But I don't want to change manualy all my links, so I am trying to use a redirect rule at the same time.
You must manually change all your links. Ok, it is technically possible to do this without changing your links (see below) - however, this will have a serious negative effect on your users and SEO. If you don't change your links in the HTML then:
- You are still exposing the old URL to users and search engines
- Everytime a user follows a link on the page they will be externally redirected. This will potentially double the number hits to your server and flood your logs with 3xx responses. (Although a 301 response will, by default, get cached by the browser for a period of time.)
- Likewise, search engines are going to continually crawl the old URLs, as these are the ones exposed in your HTML.
Rewrite and redirect in .htaccess
at the same time
As noted above, you should already have changed the links in your HTML.
However, you would still need to implement a redirect like this when you are changing an existing URL structure as you need to redirect search engines that have already indexed the old URL structure in order to preserve SEO. You also need to redirect users and other third-party sites that might have bookmarked or linked to the old URLs. If you don't implement such a redirect when changing an existing URL structure then you are effectively starting SEO from zero again.

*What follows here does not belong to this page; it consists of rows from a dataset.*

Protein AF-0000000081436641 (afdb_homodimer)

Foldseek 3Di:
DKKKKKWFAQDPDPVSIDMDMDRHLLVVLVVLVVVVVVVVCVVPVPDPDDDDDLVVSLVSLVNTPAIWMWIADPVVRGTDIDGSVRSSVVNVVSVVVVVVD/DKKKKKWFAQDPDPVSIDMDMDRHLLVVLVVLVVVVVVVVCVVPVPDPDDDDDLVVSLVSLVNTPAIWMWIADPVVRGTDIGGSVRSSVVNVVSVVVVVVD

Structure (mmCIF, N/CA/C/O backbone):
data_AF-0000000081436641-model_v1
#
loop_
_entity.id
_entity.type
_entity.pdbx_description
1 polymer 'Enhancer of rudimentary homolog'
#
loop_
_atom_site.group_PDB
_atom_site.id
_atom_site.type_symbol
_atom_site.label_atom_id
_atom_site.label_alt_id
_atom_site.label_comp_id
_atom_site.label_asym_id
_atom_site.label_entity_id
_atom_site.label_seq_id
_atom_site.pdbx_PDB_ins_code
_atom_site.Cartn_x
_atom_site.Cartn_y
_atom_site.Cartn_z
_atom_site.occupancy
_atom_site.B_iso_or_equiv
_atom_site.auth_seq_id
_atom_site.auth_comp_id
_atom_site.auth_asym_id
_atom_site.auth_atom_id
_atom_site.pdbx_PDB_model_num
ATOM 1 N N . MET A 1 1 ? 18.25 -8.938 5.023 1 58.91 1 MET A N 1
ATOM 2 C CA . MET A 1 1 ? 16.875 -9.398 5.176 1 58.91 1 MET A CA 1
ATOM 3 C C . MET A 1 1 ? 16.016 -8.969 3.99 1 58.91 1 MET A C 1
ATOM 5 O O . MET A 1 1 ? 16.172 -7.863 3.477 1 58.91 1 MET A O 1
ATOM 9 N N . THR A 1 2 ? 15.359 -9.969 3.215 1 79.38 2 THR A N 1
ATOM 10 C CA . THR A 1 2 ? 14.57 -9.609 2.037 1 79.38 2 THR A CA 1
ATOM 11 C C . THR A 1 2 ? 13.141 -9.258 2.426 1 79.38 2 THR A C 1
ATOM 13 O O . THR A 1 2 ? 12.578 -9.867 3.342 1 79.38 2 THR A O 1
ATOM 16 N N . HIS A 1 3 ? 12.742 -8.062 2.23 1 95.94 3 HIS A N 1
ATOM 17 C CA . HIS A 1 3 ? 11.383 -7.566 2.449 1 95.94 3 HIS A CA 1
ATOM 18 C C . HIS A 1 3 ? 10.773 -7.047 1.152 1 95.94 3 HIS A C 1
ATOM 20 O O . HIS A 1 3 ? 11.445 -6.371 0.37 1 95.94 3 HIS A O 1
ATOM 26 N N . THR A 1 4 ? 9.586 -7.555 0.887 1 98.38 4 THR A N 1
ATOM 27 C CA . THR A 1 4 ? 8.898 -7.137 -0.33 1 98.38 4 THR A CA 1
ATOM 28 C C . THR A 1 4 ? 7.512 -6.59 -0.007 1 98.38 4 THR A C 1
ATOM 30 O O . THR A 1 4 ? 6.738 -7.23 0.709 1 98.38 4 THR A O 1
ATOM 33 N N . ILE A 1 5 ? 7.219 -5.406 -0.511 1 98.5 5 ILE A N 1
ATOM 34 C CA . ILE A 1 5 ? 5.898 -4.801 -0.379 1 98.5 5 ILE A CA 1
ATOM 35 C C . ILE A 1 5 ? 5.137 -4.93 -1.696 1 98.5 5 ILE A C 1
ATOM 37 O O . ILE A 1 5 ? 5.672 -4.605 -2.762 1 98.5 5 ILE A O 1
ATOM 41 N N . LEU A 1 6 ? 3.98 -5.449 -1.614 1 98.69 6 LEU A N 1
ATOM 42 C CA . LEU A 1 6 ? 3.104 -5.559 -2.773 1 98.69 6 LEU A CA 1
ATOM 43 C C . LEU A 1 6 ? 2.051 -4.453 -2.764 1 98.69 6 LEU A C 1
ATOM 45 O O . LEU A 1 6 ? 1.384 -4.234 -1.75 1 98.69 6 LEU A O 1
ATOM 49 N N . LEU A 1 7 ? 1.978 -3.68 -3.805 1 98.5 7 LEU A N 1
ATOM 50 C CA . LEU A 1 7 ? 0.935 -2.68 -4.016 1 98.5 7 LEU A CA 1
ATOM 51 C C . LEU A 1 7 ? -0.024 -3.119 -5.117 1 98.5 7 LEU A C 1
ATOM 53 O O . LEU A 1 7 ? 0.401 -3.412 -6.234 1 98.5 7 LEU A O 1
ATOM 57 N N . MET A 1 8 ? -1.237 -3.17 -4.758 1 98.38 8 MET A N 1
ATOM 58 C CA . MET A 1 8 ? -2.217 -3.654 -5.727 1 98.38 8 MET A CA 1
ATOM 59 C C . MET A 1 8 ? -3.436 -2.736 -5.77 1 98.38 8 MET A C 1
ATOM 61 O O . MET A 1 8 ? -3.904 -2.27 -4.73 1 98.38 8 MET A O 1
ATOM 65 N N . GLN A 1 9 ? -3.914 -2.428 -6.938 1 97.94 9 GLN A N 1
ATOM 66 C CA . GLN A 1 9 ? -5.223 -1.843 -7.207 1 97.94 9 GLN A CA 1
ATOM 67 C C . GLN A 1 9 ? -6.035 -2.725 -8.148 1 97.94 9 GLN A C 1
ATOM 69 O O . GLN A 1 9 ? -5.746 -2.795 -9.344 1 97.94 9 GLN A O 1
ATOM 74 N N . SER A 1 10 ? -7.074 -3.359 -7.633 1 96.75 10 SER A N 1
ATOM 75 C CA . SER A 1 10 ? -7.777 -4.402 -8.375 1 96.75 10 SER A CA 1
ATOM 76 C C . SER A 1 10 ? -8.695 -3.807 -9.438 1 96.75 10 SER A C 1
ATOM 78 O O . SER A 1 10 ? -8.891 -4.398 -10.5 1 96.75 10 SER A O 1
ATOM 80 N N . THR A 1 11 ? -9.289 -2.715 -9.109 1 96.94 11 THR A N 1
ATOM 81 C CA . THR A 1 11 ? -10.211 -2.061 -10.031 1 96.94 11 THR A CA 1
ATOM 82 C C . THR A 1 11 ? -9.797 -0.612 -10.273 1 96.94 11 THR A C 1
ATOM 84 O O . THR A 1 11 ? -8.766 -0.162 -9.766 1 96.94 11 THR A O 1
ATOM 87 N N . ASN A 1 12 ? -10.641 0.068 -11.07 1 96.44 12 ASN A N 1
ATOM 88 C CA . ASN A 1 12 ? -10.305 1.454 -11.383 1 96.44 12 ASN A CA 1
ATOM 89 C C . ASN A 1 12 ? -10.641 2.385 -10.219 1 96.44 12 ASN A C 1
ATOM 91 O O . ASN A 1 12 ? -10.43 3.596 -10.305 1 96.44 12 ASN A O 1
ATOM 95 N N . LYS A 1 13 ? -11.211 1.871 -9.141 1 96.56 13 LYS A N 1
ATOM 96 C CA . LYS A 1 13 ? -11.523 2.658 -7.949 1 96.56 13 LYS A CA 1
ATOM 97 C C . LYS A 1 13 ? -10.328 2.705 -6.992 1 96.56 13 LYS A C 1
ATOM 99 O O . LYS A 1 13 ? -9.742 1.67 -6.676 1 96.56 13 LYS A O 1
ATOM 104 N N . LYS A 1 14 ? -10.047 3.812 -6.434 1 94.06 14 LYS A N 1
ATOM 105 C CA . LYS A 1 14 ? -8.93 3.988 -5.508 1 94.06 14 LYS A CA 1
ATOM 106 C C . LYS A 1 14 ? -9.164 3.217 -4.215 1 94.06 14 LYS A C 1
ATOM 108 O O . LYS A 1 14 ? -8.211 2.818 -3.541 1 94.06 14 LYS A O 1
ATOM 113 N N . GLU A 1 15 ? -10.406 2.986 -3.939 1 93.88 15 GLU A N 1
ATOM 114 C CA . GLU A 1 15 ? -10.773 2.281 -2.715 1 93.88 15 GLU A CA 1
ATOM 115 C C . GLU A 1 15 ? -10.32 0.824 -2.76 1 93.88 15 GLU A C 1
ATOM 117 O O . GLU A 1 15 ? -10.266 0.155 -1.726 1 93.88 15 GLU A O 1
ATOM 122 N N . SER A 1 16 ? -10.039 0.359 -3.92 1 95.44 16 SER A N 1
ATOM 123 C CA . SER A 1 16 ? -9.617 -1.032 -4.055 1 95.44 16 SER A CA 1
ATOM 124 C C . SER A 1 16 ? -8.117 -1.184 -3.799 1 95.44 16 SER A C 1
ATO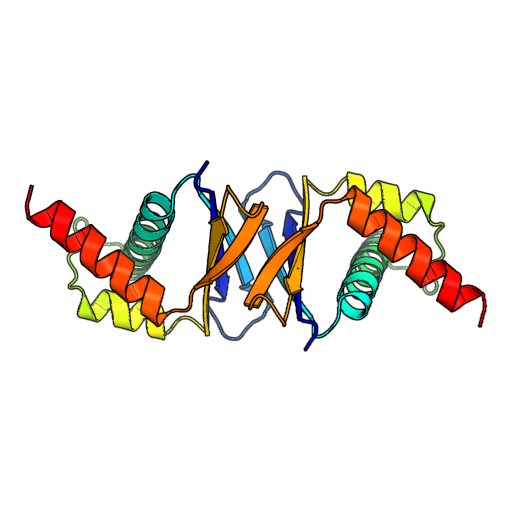M 126 O O . SER A 1 16 ? -7.586 -2.293 -3.855 1 95.44 16 SER A O 1
ATOM 128 N N . ARG A 1 17 ? -7.441 -0.064 -3.498 1 97.44 17 ARG A N 1
ATOM 129 C CA . ARG A 1 17 ? -6.008 -0.1 -3.236 1 97.44 17 ARG A CA 1
ATOM 130 C C . ARG A 1 17 ? -5.707 -0.804 -1.917 1 97.44 17 ARG A C 1
ATOM 132 O O . ARG A 1 17 ? -6.305 -0.482 -0.887 1 97.44 17 ARG A O 1
ATOM 139 N N . THR A 1 18 ? -4.824 -1.763 -2.053 1 97.62 18 THR A N 1
ATOM 140 C CA . THR A 1 18 ? -4.355 -2.498 -0.883 1 97.62 18 THR A CA 1
ATOM 141 C C . THR A 1 18 ? -2.861 -2.789 -0.989 1 97.62 18 THR A C 1
ATOM 143 O O . THR A 1 18 ? -2.258 -2.586 -2.045 1 97.62 18 THR A O 1
ATOM 146 N N . TRP A 1 19 ? -2.252 -3.119 0.134 1 98.12 19 TRP A N 1
ATOM 147 C CA . TRP A 1 19 ? -0.847 -3.514 0.112 1 98.12 19 TRP A CA 1
ATOM 148 C C . TRP A 1 19 ? -0.583 -4.645 1.102 1 98.12 19 TRP A C 1
ATOM 150 O O . TRP A 1 19 ? -1.407 -4.914 1.979 1 98.12 19 TRP A O 1
ATOM 160 N N . ALA A 1 20 ? 0.434 -5.348 0.862 1 97.81 20 ALA A N 1
ATOM 161 C CA . ALA A 1 20 ? 0.901 -6.43 1.726 1 97.81 20 ALA A CA 1
ATOM 162 C C . ALA A 1 20 ? 2.426 -6.492 1.748 1 97.81 20 ALA A C 1
ATOM 164 O O . ALA A 1 20 ? 3.088 -5.973 0.847 1 97.81 20 ALA A O 1
ATOM 165 N N . ASP A 1 21 ? 2.938 -7.008 2.797 1 97.19 21 ASP A N 1
ATOM 166 C CA . ASP A 1 21 ? 4.387 -7.172 2.889 1 97.19 21 ASP A CA 1
ATOM 167 C C . ASP A 1 21 ? 4.754 -8.625 3.191 1 97.19 21 ASP A C 1
ATOM 169 O O . ASP A 1 21 ? 3.975 -9.352 3.807 1 97.19 21 ASP A O 1
ATOM 173 N N . TYR A 1 22 ? 5.902 -8.984 2.672 1 97.56 22 TYR A N 1
ATOM 174 C CA . TYR A 1 22 ? 6.406 -10.344 2.771 1 97.56 22 TYR A CA 1
ATOM 175 C C . TYR A 1 22 ? 7.883 -10.359 3.146 1 97.56 22 TYR A C 1
ATOM 177 O O . TYR A 1 22 ? 8.617 -9.422 2.826 1 97.56 22 TYR A O 1
ATOM 185 N N . GLU A 1 23 ? 8.297 -11.398 3.725 1 96.19 23 GLU A N 1
ATOM 186 C CA . GLU A 1 23 ? 9.688 -11.508 4.133 1 96.19 23 GLU A CA 1
ATOM 187 C C . GLU A 1 23 ? 10.609 -11.703 2.928 1 96.19 23 GLU A C 1
ATOM 189 O O . GLU A 1 23 ? 11.781 -11.312 2.963 1 96.19 23 GLU A O 1
ATOM 194 N N . THR A 1 24 ? 10.023 -12.344 1.888 1 96 24 THR A N 1
ATOM 195 C CA . THR A 1 24 ? 10.828 -12.578 0.692 1 96 24 THR A CA 1
ATOM 196 C C . THR A 1 24 ? 10.031 -12.234 -0.566 1 96 24 THR A C 1
ATOM 198 O O . THR A 1 24 ? 8.805 -12.156 -0.529 1 96 24 THR A O 1
ATOM 201 N N . THR A 1 25 ? 10.781 -12.062 -1.62 1 96.25 25 THR A N 1
ATOM 202 C CA . THR A 1 25 ? 10.172 -11.828 -2.922 1 96.25 25 THR A CA 1
ATOM 203 C C . THR A 1 25 ? 9.391 -13.062 -3.383 1 96.25 25 THR A C 1
ATOM 205 O O . THR A 1 25 ? 8.312 -12.938 -3.961 1 96.25 25 THR A O 1
ATOM 208 N N . ASN A 1 26 ? 9.922 -14.234 -3.09 1 95.94 26 ASN A N 1
ATOM 209 C CA . ASN A 1 26 ? 9.242 -15.469 -3.469 1 95.94 26 ASN A CA 1
ATOM 210 C C . ASN A 1 26 ? 7.871 -15.578 -2.811 1 95.94 26 ASN A C 1
ATOM 212 O O . ASN A 1 26 ? 6.898 -15.969 -3.457 1 95.94 26 ASN A O 1
ATOM 216 N N . GLU A 1 27 ? 7.867 -15.32 -1.552 1 97.38 27 GLU A N 1
ATOM 217 C CA . GLU A 1 27 ? 6.594 -15.352 -0.84 1 97.38 27 GLU A CA 1
ATOM 218 C C . GLU A 1 27 ? 5.59 -14.391 -1.472 1 97.38 27 GLU A C 1
ATOM 220 O O . GLU A 1 27 ? 4.398 -14.695 -1.552 1 97.38 27 GLU A O 1
ATOM 225 N N . CYS A 1 28 ? 6.031 -13.273 -1.895 1 98.12 28 CYS A N 1
ATOM 226 C CA . CYS A 1 28 ? 5.176 -12.281 -2.543 1 98.12 28 CYS A CA 1
ATOM 227 C C . CYS A 1 28 ? 4.633 -12.82 -3.863 1 98.12 28 CYS A C 1
ATOM 229 O O . CYS A 1 28 ? 3.434 -12.711 -4.137 1 98.12 28 CYS A O 1
ATOM 231 N N . MET A 1 29 ? 5.527 -13.469 -4.629 1 98.38 29 MET A N 1
ATOM 232 C CA . MET A 1 29 ? 5.098 -14.031 -5.906 1 98.38 29 MET A CA 1
ATOM 233 C C . MET A 1 29 ? 4.082 -15.141 -5.695 1 98.38 29 MET A C 1
ATOM 235 O O . MET A 1 29 ? 3.086 -15.227 -6.418 1 98.38 29 MET A O 1
ATOM 239 N N . GLU A 1 30 ? 4.363 -15.922 -4.742 1 97.81 30 GLU A N 1
ATOM 240 C CA . GLU A 1 30 ? 3.426 -16.984 -4.41 1 97.81 30 GLU A CA 1
ATOM 241 C C . GLU A 1 30 ? 2.062 -16.422 -4.023 1 97.81 30 GLU A C 1
ATOM 243 O O . GLU A 1 30 ? 1.026 -17 -4.371 1 97.81 30 GLU A O 1
ATOM 248 N N . SER A 1 31 ? 2.088 -15.383 -3.297 1 98.12 31 SER A N 1
ATOM 249 C CA . SER A 1 31 ? 0.841 -14.773 -2.854 1 98.12 31 SER A CA 1
ATOM 250 C C . SER A 1 31 ? 0.023 -14.266 -4.035 1 98.12 31 SER A C 1
ATOM 252 O O . SER A 1 31 ? -1.208 -14.328 -4.02 1 98.12 31 SER A O 1
ATOM 254 N N . ILE A 1 32 ? 0.66 -13.758 -5.004 1 98.12 32 ILE A N 1
ATOM 255 C CA . ILE A 1 32 ? -0.046 -13.297 -6.191 1 98.12 32 ILE A CA 1
ATOM 256 C C . ILE A 1 32 ? -0.73 -14.477 -6.879 1 98.12 32 ILE A C 1
ATOM 258 O O . ILE A 1 32 ? -1.872 -14.359 -7.332 1 98.12 32 ILE A O 1
ATOM 262 N N . CYS A 1 33 ? -0.085 -15.625 -6.93 1 97.25 33 CYS A N 1
ATOM 263 C CA . CYS A 1 33 ? -0.706 -16.828 -7.465 1 97.25 33 CYS A CA 1
ATOM 264 C C . CYS A 1 33 ? -1.926 -17.234 -6.645 1 97.25 33 CYS A C 1
ATOM 266 O O . CYS A 1 33 ? -2.959 -17.609 -7.199 1 97.25 33 CYS A O 1
ATOM 268 N N . LYS A 1 34 ? -1.783 -17.141 -5.398 1 96.5 34 LYS A N 1
ATOM 269 C CA . LYS A 1 34 ? -2.896 -17.484 -4.52 1 96.5 34 LYS A CA 1
ATOM 270 C C . LYS A 1 34 ? -4.078 -16.531 -4.734 1 96.5 34 LYS A C 1
ATOM 272 O O . LYS A 1 34 ? -5.234 -16.953 -4.668 1 96.5 34 LYS A O 1
ATOM 277 N N . ILE A 1 35 ? -3.799 -15.234 -4.867 1 96.19 35 ILE A N 1
ATOM 278 C CA . ILE A 1 35 ? -4.844 -14.25 -5.137 1 96.19 35 ILE A CA 1
ATOM 279 C C . ILE A 1 35 ? -5.609 -14.648 -6.395 1 96.19 35 ILE A C 1
ATOM 281 O O . ILE A 1 35 ? -6.844 -14.602 -6.422 1 96.19 35 ILE A O 1
ATOM 285 N N . TYR A 1 36 ? -4.918 -15.047 -7.422 1 97 36 TYR A N 1
ATOM 286 C CA . TYR A 1 36 ? -5.562 -15.492 -8.656 1 97 36 TYR A CA 1
ATOM 287 C C . TYR A 1 36 ? -6.395 -16.75 -8.422 1 97 36 TYR A C 1
ATOM 289 O O . TYR A 1 36 ? -7.52 -16.844 -8.906 1 97 36 TYR A O 1
ATOM 297 N N . GLU A 1 37 ? -5.871 -17.734 -7.676 1 95.44 37 GLU A N 1
ATOM 298 C CA . GLU A 1 37 ? -6.574 -18.969 -7.383 1 95.44 37 GLU A CA 1
ATOM 299 C C . GLU A 1 37 ? -7.875 -18.703 -6.629 1 95.44 37 GLU A C 1
ATOM 301 O O . GLU A 1 37 ? -8.898 -19.328 -6.914 1 95.44 37 GLU A O 1
ATOM 306 N N . GLU A 1 38 ? -7.789 -17.828 -5.707 1 94.12 38 GLU A N 1
ATOM 307 C CA . GLU A 1 38 ? -8.984 -17.453 -4.961 1 94.12 38 GLU A CA 1
ATOM 308 C C . GLU A 1 38 ? -10.016 -16.781 -5.871 1 94.12 38 GLU A C 1
ATOM 310 O O . GLU A 1 38 ? -11.219 -17 -5.723 1 94.12 38 GLU A O 1
ATOM 315 N N . HIS A 1 39 ? -9.516 -15.938 -6.719 1 94 39 HIS A N 1
ATOM 316 C CA . HIS A 1 39 ? -10.383 -15.312 -7.711 1 94 39 HIS A CA 1
ATOM 317 C C . HIS A 1 39 ? -11.109 -16.359 -8.555 1 94 39 HIS A C 1
ATOM 319 O O . HIS A 1 39 ? -12.312 -16.25 -8.773 1 94 39 HIS A O 1
ATOM 325 N N . LEU A 1 40 ? -10.391 -17.422 -8.992 1 94.56 40 LEU A N 1
ATOM 326 C CA . LEU A 1 40 ? -10.953 -18.5 -9.805 1 94.56 40 LEU A CA 1
ATOM 327 C C . LEU A 1 40 ? -11.977 -19.297 -9.008 1 94.56 40 LEU A C 1
ATOM 329 O O . LEU A 1 40 ? -13.008 -19.703 -9.547 1 94.56 40 LEU A O 1
ATOM 333 N N . LYS A 1 41 ? -11.586 -19.469 -7.816 1 94.12 41 LYS A N 1
ATOM 334 C CA . LYS A 1 41 ? -12.484 -20.219 -6.949 1 94.12 41 LYS A CA 1
ATOM 335 C C . LYS A 1 41 ? -13.812 -19.484 -6.773 1 94.12 41 LYS A C 1
ATOM 337 O O . LYS A 1 41 ? -14.875 -20.125 -6.773 1 94.12 41 LYS A O 1
ATOM 342 N N . LYS A 1 42 ? -13.781 -18.234 -6.641 1 92.62 42 LYS A N 1
ATOM 343 C CA . LYS A 1 42 ? -14.984 -17.422 -6.484 1 92.62 42 LYS A CA 1
ATOM 344 C C . LYS A 1 42 ? -15.828 -17.422 -7.762 1 92.62 42 LYS A C 1
ATOM 346 O O . LYS A 1 42 ? -17.062 -17.375 -7.703 1 92.62 42 LYS A O 1
ATOM 351 N N . LEU A 1 43 ? -15.188 -17.516 -8.82 1 91.62 43 LEU A N 1
ATOM 352 C CA . LEU A 1 43 ? -15.867 -17.578 -10.109 1 91.62 43 LEU A CA 1
ATOM 353 C C . LEU A 1 43 ? -16.438 -18.969 -10.367 1 91.62 43 LEU A C 1
ATOM 355 O O . LEU A 1 43 ? -17.375 -19.125 -11.148 1 91.62 43 LEU A O 1
ATOM 359 N N . ASN A 1 44 ? -15.773 -19.938 -9.742 1 91.5 44 ASN A N 1
ATOM 360 C CA . ASN A 1 44 ? -16.141 -21.344 -9.93 1 91.5 44 ASN A CA 1
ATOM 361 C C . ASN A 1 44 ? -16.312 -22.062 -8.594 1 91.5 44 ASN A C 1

If this is a brand new site then this redirect is not necessarily required, as the old URL should never be exposed.
So, you need to redirect:
example.com/vote.php?ranking=<ranking>&lang=<lang>&period=<period>&provider=<provider>
to:
example.com/<lang>/<ranking>/<period>/<provider>
Note that the <lang>
and <ranking>
parameter values are reversed - as in your example.
If all parameters are mandatory and always in the order stated then you can do something like the following in .htaccess
, before the existing rewrite:
RewriteCond %{QUERY_STRING} ^ranking=([^&]+)&lang=([^&]+)&period=([^&]+)&provider=([^&]+)
RewriteRule ^vote\.php$ /%2/%1/%3/%4 [QSD,R,L]
This completely removes the original query string from the request.
However, if some or all of the URL parameters can be omitted from the query string (which your rewrite seems to imply) and/or can be placed in a different order (ie. were you consistent in how the old URLs were constructed?) then this will complicate matters.